Offering a rare combination of charm and grandeur, this impressively updated City dining room makes a good all-purpose destination; food and service maintain high standards, and prices are surprisingly reasonable.

Spooky. As we walk into this grand City dining room, once known as Aurora, we can’t help noticing that there are quite a lot of people having lunch. Perhaps things aren’t as bad as everyone says. Or perhaps it’s just that – even at à la carte prices – this place really offers a very good all-round package.

For there is remarkably little not to like about one of London’s grandest dining rooms. The graciously domed Victorian chamber certainly has a much better ‘feel’ than when we last visited in the Conran days. (If Conran is such a great designer, we always wondered, why did guests get an ugly eyeful of what was going on in the kitchen every time the swing door opened?)

Staff – seemingly all French – bring an easy charm and efficiency to their work which sometimes eludes those born on this side of the Channel.

It was the cooking, though, which most surprised us.

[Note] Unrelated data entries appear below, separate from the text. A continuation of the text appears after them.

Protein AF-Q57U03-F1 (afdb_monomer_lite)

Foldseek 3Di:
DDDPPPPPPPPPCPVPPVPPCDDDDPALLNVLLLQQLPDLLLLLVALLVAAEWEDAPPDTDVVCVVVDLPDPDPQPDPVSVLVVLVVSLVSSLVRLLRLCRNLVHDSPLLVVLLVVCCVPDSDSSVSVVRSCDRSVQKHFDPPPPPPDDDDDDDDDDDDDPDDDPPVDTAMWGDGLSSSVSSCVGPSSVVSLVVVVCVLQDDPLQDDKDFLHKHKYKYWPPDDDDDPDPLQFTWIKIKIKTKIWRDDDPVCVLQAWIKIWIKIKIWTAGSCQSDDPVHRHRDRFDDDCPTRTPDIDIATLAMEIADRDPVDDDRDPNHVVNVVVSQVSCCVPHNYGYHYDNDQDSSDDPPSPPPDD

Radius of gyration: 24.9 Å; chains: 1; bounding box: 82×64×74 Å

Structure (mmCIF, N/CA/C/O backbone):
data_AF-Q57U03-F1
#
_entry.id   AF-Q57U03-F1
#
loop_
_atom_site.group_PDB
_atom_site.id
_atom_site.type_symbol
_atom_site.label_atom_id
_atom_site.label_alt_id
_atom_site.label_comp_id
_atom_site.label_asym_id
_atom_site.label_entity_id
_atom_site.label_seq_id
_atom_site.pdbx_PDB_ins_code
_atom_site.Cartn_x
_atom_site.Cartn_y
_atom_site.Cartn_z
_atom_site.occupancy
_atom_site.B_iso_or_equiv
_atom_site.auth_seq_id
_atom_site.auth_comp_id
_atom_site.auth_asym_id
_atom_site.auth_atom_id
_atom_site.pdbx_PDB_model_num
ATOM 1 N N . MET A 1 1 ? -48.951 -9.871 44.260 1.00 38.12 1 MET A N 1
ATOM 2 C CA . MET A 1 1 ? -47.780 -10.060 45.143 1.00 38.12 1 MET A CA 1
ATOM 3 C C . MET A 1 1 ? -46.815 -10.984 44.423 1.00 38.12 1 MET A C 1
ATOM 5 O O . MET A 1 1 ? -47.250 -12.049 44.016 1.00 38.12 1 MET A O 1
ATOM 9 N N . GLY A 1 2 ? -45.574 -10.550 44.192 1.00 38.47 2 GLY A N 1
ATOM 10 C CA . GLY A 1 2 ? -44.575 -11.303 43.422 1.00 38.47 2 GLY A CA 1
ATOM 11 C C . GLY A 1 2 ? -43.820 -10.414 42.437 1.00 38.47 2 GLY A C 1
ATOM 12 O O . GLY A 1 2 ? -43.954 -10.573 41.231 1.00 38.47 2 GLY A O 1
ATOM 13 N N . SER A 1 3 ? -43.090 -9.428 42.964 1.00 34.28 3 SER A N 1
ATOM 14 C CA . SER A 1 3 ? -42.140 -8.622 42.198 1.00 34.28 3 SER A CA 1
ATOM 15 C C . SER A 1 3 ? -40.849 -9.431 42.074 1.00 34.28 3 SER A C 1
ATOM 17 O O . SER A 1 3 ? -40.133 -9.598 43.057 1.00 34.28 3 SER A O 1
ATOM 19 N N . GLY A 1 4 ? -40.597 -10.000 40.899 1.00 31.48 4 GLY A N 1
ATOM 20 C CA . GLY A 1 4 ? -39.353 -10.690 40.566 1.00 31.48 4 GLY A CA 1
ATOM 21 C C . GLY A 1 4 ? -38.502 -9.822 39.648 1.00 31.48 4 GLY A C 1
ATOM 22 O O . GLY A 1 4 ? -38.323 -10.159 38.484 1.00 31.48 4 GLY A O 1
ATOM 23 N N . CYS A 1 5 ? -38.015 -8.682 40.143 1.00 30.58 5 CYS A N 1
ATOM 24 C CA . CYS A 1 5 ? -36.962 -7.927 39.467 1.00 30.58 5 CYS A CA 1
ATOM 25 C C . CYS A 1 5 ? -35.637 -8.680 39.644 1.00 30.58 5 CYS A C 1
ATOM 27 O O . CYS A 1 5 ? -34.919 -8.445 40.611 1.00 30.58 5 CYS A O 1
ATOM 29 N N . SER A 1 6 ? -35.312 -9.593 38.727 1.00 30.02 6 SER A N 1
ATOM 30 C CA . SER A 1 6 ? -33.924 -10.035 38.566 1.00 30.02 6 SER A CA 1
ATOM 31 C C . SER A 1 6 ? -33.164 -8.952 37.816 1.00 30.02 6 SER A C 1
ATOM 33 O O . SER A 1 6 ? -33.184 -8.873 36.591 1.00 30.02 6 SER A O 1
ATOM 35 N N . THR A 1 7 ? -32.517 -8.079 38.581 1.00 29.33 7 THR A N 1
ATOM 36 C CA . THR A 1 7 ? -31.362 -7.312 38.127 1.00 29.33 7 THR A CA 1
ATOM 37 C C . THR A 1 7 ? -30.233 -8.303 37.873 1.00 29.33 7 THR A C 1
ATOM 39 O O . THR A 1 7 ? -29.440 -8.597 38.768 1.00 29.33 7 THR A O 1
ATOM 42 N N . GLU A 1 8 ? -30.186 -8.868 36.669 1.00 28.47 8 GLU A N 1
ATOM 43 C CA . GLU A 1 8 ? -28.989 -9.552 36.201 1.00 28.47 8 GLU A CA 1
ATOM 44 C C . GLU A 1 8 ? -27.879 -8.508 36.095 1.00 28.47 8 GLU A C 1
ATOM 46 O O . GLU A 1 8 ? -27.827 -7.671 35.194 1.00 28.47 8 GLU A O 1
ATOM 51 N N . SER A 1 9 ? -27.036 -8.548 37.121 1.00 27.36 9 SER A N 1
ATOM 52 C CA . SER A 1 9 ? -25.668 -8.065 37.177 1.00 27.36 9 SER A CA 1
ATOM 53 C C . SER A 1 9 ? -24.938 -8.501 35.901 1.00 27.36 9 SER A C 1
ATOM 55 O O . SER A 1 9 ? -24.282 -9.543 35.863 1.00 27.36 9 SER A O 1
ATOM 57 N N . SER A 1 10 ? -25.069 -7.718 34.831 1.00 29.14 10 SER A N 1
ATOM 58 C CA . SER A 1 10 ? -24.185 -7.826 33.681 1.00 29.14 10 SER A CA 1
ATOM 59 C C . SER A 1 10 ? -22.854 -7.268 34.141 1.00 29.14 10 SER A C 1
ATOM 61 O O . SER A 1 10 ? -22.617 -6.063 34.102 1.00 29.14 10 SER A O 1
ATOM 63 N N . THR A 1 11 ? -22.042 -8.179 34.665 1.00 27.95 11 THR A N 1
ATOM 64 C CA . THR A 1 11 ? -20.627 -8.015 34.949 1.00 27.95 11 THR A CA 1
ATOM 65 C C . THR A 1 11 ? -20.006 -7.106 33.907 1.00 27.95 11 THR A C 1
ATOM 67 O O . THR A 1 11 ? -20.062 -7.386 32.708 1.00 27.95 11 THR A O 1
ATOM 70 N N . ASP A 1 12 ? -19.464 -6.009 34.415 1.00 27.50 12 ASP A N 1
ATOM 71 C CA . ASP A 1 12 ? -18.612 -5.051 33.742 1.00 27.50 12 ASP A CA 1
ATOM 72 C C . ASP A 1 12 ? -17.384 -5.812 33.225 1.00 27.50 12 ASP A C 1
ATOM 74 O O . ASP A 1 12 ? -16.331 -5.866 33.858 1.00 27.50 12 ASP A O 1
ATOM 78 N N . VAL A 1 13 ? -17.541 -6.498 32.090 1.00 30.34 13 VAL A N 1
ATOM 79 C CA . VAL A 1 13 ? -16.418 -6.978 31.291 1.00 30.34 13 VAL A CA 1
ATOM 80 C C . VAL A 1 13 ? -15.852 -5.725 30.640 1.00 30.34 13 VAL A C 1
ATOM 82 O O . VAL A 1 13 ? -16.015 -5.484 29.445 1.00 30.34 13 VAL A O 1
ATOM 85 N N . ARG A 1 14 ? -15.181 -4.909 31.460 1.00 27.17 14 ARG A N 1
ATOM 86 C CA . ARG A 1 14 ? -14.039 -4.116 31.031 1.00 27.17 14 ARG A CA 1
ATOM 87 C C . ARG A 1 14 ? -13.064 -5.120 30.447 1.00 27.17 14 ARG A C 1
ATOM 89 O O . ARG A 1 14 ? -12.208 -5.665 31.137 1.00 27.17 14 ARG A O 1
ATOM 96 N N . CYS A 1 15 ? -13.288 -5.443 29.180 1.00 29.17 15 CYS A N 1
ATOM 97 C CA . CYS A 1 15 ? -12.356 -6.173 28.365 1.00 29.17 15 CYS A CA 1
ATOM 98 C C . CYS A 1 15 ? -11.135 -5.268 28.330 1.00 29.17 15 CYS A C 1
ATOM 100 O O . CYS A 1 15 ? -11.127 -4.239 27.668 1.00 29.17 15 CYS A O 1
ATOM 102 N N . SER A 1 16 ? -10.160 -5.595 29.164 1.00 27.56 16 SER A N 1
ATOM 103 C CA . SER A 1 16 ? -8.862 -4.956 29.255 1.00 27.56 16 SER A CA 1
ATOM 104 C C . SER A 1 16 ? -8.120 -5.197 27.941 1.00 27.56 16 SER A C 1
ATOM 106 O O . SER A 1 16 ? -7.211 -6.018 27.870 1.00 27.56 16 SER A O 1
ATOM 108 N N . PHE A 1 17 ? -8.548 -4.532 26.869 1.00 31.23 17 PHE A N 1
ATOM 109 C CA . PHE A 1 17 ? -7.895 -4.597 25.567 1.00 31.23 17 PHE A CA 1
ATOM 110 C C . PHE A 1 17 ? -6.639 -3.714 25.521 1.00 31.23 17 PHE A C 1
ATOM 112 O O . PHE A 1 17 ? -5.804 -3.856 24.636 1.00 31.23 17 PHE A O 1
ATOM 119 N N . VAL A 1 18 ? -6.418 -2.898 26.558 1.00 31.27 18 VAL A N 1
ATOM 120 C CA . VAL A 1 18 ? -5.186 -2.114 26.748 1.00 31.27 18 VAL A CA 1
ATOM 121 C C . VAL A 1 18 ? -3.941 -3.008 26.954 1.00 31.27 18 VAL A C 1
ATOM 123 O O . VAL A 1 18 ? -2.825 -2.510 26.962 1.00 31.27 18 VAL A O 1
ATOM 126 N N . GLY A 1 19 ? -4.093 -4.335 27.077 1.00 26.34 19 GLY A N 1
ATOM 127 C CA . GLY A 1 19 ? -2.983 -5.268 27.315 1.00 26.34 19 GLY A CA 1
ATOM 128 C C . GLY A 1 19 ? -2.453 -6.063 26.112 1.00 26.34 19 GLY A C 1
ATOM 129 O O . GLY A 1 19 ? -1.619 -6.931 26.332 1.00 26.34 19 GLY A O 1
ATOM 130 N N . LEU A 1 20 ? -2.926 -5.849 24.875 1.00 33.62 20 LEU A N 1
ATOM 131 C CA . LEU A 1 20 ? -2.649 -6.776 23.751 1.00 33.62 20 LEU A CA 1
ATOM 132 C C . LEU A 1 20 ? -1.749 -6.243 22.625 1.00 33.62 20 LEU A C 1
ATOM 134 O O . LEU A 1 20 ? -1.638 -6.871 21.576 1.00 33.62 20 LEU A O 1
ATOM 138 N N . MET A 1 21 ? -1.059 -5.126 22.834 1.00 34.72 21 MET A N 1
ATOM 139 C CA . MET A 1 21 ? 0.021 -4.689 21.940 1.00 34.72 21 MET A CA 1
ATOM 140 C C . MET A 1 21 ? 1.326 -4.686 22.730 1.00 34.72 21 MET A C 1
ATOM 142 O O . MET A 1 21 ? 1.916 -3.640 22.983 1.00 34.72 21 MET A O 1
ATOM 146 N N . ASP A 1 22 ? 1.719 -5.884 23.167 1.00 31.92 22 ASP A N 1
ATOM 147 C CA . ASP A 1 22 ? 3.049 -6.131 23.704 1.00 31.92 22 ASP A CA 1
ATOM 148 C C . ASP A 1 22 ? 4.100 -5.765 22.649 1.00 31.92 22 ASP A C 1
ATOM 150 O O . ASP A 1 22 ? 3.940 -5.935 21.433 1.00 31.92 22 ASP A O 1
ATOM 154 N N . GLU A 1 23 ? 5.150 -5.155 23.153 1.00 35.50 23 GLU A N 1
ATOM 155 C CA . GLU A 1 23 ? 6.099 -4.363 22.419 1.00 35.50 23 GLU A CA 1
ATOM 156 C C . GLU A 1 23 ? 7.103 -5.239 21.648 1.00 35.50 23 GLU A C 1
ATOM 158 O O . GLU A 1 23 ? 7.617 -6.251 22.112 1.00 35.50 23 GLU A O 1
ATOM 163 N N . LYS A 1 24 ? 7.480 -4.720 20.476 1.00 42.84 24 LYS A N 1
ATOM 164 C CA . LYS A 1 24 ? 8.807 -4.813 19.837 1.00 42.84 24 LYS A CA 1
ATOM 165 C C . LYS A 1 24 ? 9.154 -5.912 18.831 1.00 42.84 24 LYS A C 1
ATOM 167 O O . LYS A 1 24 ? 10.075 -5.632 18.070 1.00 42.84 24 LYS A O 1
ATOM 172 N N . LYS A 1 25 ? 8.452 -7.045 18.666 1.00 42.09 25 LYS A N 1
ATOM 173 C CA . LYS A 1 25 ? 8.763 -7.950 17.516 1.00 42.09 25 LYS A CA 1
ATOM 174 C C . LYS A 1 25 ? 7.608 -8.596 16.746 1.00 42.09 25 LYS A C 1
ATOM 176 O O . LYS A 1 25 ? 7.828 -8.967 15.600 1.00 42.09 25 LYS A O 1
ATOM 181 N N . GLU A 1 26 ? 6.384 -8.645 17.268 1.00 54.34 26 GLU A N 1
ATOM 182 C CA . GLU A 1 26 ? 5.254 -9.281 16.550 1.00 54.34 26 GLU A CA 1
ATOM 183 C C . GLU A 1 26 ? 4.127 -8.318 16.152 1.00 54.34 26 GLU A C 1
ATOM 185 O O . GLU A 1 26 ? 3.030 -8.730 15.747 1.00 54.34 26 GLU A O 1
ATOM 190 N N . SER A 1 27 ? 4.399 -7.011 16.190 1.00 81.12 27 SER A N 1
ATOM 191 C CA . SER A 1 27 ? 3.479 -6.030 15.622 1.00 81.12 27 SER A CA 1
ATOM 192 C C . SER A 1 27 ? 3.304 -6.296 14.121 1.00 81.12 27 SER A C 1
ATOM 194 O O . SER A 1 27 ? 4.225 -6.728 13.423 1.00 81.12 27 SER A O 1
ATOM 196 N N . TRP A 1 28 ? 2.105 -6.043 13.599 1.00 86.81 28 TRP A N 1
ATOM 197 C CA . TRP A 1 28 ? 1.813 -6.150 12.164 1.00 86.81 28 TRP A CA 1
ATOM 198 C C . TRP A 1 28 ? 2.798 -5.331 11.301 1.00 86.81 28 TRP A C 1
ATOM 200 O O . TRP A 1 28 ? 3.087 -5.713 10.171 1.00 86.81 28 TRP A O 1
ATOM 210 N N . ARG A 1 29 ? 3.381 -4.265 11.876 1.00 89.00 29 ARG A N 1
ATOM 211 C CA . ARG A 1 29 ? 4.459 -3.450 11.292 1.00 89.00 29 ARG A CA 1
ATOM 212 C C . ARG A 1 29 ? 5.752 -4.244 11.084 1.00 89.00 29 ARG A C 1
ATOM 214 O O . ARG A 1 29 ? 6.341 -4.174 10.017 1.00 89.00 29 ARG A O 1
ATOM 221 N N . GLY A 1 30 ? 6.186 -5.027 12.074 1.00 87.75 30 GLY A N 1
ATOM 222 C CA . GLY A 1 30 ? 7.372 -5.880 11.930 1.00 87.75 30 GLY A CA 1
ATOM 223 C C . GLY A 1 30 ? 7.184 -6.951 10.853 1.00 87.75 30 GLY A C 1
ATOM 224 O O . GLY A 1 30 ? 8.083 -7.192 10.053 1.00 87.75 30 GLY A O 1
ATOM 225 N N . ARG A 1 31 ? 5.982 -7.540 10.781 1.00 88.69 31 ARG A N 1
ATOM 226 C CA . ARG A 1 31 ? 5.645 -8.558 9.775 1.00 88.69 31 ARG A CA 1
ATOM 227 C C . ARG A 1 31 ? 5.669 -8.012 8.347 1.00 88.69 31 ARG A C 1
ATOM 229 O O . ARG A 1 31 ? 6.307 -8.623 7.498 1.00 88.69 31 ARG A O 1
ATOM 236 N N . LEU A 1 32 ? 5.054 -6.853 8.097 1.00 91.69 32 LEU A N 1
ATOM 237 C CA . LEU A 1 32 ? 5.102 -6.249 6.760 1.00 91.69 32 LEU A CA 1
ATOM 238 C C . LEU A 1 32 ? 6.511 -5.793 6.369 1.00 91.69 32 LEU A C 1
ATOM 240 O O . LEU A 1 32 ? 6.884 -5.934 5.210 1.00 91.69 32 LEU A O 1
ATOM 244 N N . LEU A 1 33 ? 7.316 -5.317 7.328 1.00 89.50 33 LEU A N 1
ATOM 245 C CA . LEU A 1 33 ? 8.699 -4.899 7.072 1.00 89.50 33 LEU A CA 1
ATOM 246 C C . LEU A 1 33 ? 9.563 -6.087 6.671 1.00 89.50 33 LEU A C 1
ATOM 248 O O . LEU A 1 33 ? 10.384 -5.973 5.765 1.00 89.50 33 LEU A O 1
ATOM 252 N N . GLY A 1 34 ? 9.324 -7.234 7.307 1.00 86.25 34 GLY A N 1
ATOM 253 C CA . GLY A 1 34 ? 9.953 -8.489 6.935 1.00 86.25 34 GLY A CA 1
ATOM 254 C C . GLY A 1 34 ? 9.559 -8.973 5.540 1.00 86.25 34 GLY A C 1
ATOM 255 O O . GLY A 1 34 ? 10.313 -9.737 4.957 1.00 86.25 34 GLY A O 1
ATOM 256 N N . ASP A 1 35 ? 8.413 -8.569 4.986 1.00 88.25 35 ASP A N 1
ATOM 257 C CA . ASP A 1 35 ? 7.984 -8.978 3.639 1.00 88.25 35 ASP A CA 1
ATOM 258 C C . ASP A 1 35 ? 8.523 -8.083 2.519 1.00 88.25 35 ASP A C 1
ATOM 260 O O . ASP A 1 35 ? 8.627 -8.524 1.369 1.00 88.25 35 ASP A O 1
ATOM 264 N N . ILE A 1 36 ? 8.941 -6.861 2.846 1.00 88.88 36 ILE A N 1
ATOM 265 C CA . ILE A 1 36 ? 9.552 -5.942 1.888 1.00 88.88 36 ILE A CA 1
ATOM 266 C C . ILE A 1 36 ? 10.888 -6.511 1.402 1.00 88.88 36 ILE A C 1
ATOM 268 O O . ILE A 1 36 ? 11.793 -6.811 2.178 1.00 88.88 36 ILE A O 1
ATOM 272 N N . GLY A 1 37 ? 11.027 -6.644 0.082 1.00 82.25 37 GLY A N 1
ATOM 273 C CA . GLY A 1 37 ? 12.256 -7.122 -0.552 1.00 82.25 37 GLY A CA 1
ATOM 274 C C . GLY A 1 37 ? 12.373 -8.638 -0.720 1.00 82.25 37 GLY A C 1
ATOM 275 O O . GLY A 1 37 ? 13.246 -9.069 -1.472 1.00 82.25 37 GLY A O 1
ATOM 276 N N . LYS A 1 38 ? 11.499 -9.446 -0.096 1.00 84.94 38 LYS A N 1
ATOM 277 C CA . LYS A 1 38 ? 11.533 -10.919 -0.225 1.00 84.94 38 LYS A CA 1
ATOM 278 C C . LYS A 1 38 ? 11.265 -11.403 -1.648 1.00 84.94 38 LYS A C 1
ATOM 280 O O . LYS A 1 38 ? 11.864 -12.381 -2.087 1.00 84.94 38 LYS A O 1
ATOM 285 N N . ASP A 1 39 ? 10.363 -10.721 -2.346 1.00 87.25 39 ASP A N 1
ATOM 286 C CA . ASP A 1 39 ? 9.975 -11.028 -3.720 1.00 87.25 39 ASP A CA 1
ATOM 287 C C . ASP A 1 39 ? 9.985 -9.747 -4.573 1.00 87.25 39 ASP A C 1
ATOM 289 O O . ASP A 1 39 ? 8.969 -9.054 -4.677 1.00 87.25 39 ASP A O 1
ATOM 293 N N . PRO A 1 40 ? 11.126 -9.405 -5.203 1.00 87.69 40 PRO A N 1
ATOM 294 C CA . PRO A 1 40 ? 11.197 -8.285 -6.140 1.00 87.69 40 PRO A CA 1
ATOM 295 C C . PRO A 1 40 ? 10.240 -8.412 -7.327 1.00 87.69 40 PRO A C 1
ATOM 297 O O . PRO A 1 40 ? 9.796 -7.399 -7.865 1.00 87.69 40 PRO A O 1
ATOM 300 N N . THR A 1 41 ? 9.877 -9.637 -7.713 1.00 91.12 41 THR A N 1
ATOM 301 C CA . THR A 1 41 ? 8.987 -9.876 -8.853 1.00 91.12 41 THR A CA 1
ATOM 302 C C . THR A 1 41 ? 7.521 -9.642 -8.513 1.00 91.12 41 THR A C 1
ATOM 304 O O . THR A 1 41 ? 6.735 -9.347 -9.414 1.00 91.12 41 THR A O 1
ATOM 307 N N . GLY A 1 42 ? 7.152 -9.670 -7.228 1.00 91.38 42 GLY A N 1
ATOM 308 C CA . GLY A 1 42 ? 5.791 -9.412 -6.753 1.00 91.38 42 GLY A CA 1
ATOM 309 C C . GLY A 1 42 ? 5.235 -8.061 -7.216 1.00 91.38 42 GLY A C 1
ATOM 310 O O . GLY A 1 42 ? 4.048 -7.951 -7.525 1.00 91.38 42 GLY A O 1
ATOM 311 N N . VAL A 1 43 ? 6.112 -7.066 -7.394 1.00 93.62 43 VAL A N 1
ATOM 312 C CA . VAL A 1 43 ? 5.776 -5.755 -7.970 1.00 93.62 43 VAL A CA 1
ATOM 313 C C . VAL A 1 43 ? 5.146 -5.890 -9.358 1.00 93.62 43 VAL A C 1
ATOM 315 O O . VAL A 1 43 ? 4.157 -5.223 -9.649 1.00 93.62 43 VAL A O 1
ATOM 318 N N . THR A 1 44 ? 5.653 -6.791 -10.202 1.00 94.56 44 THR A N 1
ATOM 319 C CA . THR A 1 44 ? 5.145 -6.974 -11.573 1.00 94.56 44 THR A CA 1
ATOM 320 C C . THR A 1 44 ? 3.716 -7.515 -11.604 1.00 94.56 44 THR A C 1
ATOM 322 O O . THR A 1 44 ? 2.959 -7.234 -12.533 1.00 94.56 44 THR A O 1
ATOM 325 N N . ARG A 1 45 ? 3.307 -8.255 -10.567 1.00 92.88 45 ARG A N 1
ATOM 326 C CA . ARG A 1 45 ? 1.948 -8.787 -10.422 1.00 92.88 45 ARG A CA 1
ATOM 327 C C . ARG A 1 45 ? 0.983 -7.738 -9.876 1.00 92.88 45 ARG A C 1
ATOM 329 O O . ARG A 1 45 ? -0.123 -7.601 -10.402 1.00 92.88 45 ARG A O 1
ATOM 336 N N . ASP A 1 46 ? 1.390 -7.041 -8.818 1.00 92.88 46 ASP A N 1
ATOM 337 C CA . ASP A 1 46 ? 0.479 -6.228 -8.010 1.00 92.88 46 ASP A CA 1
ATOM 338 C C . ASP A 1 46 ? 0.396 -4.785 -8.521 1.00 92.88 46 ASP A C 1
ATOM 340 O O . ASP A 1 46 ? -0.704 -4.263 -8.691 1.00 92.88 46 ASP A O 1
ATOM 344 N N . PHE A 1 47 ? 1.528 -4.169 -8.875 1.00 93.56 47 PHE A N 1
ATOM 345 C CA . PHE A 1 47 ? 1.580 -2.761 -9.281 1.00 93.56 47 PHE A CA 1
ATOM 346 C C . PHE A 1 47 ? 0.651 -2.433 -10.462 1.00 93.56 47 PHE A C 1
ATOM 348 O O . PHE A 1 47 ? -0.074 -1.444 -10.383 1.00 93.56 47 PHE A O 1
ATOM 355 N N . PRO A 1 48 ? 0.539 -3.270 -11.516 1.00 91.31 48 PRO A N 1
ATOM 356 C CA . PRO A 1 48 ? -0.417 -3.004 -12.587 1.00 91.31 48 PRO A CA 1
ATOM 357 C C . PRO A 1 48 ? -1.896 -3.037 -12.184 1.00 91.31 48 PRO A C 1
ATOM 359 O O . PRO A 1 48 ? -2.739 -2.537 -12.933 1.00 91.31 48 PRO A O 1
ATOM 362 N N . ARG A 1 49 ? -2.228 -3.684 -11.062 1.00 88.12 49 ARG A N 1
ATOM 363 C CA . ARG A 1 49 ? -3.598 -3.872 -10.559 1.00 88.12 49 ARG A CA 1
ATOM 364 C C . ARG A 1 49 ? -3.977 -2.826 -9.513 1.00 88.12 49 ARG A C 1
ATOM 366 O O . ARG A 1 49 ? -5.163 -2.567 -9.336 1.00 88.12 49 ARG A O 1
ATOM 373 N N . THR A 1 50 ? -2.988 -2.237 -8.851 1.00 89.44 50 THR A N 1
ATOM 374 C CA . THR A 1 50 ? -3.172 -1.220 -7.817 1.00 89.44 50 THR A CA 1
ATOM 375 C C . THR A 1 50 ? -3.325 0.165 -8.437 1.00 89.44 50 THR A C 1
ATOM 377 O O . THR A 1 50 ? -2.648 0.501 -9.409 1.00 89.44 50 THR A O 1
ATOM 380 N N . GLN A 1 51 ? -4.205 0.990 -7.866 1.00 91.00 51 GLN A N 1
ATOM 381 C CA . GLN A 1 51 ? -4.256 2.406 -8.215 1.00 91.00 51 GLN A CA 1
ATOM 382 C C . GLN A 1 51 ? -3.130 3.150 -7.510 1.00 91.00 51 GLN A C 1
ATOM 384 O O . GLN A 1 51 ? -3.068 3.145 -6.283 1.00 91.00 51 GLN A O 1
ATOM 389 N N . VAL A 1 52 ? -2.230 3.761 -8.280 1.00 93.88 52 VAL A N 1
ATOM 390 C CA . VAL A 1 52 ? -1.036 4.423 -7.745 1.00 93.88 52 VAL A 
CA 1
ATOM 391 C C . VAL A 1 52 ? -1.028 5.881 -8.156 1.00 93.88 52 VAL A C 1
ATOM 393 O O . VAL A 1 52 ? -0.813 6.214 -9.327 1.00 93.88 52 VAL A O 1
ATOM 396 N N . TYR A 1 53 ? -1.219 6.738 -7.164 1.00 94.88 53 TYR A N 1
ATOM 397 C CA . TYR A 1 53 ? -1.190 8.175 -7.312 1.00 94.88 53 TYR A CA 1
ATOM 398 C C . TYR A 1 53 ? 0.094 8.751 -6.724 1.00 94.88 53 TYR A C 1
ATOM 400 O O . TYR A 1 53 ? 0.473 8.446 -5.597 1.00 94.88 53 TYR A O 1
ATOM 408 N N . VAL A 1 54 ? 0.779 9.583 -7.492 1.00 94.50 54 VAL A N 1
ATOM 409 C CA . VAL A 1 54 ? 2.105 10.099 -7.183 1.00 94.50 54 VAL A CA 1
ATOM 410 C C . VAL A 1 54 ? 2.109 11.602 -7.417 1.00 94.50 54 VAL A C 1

Slate plates, as we’ve noted in another recent City review, run the risk of raising undue expectations of artistry, but the high level of presentation here was well matched by the realisation.

A ham hock terrine with pickled vegetables, geometrically presented on a rectangular ‘plate’, for example, made a striking start. There is perhaps an element of repetition in presentation, but the quality of main dishes such as fillets of red mullet, and puddings such as a ‘slow cooked’ apple crumble was impressively high throughout. And those all-important details such as bread, coffee and macarons (fabrication maison) were consistently good too.

All in all, one of those rare places which – at least on the basis of our visit – it is pretty much impossible to fault.